• Work instructions:
Beginning at the line that contains "ATOM 137 C CA", reproduce every line to the end of the material without changing any of them.

[Provided material Boundary: Start]

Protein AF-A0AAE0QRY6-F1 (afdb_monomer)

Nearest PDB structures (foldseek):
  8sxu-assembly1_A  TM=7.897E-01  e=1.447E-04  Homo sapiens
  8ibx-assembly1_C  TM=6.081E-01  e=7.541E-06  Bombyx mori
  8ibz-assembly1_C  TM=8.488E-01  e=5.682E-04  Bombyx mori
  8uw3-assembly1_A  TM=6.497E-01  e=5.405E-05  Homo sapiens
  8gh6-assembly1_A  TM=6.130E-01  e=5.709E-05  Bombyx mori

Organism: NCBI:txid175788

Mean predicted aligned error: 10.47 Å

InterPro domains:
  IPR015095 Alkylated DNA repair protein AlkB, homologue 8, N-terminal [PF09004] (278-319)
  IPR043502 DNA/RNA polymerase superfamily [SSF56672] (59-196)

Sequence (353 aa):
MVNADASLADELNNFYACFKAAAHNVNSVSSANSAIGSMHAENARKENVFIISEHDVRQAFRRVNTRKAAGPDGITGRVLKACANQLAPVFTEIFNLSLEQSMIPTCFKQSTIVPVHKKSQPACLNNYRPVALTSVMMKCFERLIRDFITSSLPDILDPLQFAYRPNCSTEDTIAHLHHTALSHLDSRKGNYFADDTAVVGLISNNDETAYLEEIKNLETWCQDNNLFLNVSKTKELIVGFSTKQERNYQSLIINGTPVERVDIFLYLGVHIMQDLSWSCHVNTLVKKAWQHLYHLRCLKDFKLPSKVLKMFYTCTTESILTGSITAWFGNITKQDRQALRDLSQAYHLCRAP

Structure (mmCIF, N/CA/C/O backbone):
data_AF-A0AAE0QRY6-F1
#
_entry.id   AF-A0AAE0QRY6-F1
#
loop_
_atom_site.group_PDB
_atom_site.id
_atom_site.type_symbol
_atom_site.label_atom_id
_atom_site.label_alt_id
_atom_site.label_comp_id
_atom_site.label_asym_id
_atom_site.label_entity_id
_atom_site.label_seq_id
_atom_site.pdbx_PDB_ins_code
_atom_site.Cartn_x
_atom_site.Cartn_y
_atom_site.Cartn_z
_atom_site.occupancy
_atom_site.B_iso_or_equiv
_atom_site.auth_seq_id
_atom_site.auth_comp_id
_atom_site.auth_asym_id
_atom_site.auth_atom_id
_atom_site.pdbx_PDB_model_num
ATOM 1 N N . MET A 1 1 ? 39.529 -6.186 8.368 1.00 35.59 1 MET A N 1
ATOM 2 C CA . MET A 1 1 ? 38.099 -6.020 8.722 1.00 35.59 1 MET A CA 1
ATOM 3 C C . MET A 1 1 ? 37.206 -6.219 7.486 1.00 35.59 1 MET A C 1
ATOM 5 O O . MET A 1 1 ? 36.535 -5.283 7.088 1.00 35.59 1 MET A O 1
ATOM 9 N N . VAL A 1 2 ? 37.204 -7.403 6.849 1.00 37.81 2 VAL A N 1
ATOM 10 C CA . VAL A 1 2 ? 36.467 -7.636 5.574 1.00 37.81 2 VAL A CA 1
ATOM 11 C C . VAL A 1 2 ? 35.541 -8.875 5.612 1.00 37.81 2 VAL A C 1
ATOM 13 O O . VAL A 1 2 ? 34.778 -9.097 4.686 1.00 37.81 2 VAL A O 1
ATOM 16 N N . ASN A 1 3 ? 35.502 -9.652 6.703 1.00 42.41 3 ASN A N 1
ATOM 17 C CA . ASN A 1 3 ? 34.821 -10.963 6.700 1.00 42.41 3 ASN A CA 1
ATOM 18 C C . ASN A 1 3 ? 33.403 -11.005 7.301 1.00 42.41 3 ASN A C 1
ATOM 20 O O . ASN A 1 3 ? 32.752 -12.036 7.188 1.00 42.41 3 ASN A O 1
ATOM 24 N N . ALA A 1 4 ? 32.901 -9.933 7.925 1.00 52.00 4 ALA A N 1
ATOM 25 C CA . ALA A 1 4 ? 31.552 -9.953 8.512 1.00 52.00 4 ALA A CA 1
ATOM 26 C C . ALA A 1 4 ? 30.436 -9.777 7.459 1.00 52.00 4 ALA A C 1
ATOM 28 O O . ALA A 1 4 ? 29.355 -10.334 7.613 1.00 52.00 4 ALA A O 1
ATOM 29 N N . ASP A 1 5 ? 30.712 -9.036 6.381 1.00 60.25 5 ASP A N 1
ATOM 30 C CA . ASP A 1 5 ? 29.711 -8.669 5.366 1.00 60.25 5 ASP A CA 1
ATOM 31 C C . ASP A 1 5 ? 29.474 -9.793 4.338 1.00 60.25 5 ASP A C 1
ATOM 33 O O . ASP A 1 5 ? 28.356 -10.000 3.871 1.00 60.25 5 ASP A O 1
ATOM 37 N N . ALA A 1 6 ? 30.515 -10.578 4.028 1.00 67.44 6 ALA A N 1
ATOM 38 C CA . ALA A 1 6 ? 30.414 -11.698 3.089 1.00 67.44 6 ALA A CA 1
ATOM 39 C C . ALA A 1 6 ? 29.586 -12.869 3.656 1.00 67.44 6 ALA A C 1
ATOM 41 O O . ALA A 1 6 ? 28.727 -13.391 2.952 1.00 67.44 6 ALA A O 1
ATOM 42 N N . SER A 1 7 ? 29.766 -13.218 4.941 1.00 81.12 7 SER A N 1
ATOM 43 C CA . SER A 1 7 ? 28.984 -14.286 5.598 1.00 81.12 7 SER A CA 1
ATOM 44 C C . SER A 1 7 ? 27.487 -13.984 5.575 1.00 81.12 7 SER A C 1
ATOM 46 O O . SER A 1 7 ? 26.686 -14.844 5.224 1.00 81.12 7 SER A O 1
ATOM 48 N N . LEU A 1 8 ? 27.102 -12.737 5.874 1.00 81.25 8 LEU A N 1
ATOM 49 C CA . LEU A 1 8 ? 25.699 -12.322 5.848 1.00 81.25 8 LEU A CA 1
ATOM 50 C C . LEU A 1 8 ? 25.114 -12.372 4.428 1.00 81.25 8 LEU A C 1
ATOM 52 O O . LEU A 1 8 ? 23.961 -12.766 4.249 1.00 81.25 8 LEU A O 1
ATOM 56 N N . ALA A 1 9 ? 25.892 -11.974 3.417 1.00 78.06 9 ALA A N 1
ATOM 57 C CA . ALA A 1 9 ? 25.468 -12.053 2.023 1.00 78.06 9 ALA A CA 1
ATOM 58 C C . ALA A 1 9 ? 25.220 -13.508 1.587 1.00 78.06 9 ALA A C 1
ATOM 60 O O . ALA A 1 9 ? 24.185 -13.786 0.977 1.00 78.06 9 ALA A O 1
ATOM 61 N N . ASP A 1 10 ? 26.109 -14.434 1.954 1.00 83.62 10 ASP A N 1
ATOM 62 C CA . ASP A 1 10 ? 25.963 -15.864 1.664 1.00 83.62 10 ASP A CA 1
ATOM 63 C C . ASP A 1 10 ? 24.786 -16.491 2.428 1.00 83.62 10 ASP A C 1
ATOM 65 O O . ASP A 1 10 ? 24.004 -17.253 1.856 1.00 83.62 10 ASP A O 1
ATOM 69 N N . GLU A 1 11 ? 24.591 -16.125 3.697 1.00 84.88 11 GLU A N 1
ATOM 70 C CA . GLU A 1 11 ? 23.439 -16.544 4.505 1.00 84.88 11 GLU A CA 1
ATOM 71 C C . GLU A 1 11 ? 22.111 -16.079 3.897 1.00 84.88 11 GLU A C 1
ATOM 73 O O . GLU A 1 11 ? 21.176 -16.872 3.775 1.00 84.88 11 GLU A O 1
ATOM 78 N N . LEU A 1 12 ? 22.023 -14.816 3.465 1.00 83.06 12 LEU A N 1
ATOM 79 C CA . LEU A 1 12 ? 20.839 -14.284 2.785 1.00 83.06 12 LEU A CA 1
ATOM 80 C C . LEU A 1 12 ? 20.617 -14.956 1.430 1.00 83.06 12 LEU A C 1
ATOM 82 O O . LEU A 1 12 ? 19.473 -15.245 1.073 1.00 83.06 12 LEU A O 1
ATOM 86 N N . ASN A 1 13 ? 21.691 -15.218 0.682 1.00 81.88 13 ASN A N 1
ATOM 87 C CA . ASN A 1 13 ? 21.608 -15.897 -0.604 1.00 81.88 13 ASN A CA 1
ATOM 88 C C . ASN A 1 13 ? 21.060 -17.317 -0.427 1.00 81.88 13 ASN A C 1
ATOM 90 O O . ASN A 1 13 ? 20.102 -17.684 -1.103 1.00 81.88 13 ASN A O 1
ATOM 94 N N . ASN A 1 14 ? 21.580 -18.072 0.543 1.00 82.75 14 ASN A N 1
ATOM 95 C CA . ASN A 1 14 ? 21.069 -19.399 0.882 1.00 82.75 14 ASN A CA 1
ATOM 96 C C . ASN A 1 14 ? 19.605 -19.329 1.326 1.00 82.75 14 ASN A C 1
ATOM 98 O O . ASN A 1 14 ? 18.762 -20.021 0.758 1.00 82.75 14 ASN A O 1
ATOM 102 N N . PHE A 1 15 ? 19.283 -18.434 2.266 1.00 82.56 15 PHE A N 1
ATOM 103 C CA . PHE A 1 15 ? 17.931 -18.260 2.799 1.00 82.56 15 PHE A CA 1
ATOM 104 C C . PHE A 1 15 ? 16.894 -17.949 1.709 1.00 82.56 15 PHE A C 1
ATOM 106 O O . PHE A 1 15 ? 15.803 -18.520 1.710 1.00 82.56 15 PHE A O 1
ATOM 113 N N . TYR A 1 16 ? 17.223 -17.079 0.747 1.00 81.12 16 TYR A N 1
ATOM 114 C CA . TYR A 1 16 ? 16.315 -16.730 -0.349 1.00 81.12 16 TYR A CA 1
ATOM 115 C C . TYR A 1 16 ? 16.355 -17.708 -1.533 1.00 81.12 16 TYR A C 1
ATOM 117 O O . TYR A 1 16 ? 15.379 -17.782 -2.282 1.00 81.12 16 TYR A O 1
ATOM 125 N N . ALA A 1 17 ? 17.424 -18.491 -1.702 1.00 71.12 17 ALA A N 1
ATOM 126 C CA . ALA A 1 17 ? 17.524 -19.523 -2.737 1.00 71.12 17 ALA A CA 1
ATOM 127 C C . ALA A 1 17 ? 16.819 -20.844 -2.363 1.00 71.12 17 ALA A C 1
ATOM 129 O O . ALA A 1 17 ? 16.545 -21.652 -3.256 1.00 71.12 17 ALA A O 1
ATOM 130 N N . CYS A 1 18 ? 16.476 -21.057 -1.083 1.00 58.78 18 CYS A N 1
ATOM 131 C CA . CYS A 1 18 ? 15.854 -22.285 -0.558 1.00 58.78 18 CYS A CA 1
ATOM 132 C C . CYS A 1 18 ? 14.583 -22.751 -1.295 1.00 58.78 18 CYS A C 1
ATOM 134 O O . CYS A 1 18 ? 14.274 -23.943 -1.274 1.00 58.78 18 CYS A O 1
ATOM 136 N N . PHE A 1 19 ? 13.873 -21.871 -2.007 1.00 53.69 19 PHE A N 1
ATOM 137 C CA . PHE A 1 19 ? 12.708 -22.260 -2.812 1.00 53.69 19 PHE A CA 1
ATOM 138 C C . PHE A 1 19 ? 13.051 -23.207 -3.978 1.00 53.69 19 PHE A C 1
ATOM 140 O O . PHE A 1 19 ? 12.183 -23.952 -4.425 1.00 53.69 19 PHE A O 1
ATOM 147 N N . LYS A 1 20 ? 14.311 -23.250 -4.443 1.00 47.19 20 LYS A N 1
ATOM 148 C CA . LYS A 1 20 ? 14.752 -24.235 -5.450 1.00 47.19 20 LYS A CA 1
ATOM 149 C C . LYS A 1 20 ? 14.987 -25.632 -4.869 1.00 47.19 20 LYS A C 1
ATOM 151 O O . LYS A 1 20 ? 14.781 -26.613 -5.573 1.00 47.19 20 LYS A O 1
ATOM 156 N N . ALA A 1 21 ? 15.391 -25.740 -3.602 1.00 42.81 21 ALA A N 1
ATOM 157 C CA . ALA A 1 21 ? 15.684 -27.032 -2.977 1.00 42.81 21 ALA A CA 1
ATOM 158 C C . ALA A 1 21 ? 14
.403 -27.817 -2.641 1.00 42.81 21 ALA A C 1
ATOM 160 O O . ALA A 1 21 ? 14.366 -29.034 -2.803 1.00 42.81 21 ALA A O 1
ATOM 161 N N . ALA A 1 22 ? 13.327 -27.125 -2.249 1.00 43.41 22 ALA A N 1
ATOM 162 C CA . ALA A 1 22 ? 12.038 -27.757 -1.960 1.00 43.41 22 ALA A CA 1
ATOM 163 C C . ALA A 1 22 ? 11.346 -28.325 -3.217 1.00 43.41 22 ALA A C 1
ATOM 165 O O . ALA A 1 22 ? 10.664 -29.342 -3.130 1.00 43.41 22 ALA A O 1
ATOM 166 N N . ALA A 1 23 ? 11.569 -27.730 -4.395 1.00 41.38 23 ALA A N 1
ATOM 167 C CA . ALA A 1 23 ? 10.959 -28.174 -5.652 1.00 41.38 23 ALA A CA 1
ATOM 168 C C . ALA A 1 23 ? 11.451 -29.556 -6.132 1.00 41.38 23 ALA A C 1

[Provided material Boundary: End]

• Expected answer:
ATOM 137 C CA . PHE A 1 19 ? 12.708 -22.260 -2.812 1.00 53.69 19 PHE A CA 1
ATOM 138 C C . PHE A 1 19 ? 13.051 -23.207 -3.978 1.00 53.69 19 PHE A C 1
ATOM 140 O O . PHE A 1 19 ? 12.183 -23.952 -4.425 1.00 53.69 19 PHE A O 1
ATOM 147 N N . LYS A 1 20 ? 14.311 -23.250 -4.443 1.00 47.19 20 LYS A N 1
ATOM 148 C CA . LYS A 1 20 ? 14.752 -24.235 -5.450 1.00 47.19 20 LYS A CA 1
ATOM 149 C C . LYS A 1 20 ? 14.987 -25.632 -4.869 1.00 47.19 20 LYS A C 1
ATOM 151 O O . LYS A 1 20 ? 14.781 -26.613 -5.573 1.00 47.19 20 LYS A O 1
ATOM 156 N N . ALA A 1 21 ? 15.391 -25.740 -3.602 1.00 42.81 21 ALA A N 1
ATOM 157 C CA . ALA A 1 21 ? 15.684 -27.032 -2.977 1.00 42.81 21 ALA A CA 1
ATOM 158 C C . ALA A 1 21 ? 14
.403 -27.817 -2.641 1.00 42.81 21 ALA A C 1
ATOM 160 O O . ALA A 1 21 ? 14.366 -29.034 -2.803 1.00 42.81 21 ALA A O 1
ATOM 161 N N . ALA A 1 22 ? 13.327 -27.125 -2.249 1.00 43.41 22 ALA A N 1
ATOM 162 C CA . ALA A 1 22 ? 12.038 -27.757 -1.960 1.00 43.41 22 ALA A CA 1
ATOM 163 C C . ALA A 1 22 ? 11.346 -28.325 -3.217 1.00 43.41 22 ALA A C 1
ATOM 165 O O . ALA A 1 22 ? 10.664 -29.342 -3.130 1.00 43.41 22 ALA A O 1
ATOM 166 N N . ALA A 1 23 ? 11.569 -27.730 -4.395 1.00 41.38 23 ALA A N 1
ATOM 167 C CA . ALA A 1 23 ? 10.959 -28.174 -5.652 1.00 41.38 23 ALA A CA 1
ATOM 168 C C . ALA A 1 23 ? 11.451 -29.556 -6.132 1.00 41.38 23 ALA A C 1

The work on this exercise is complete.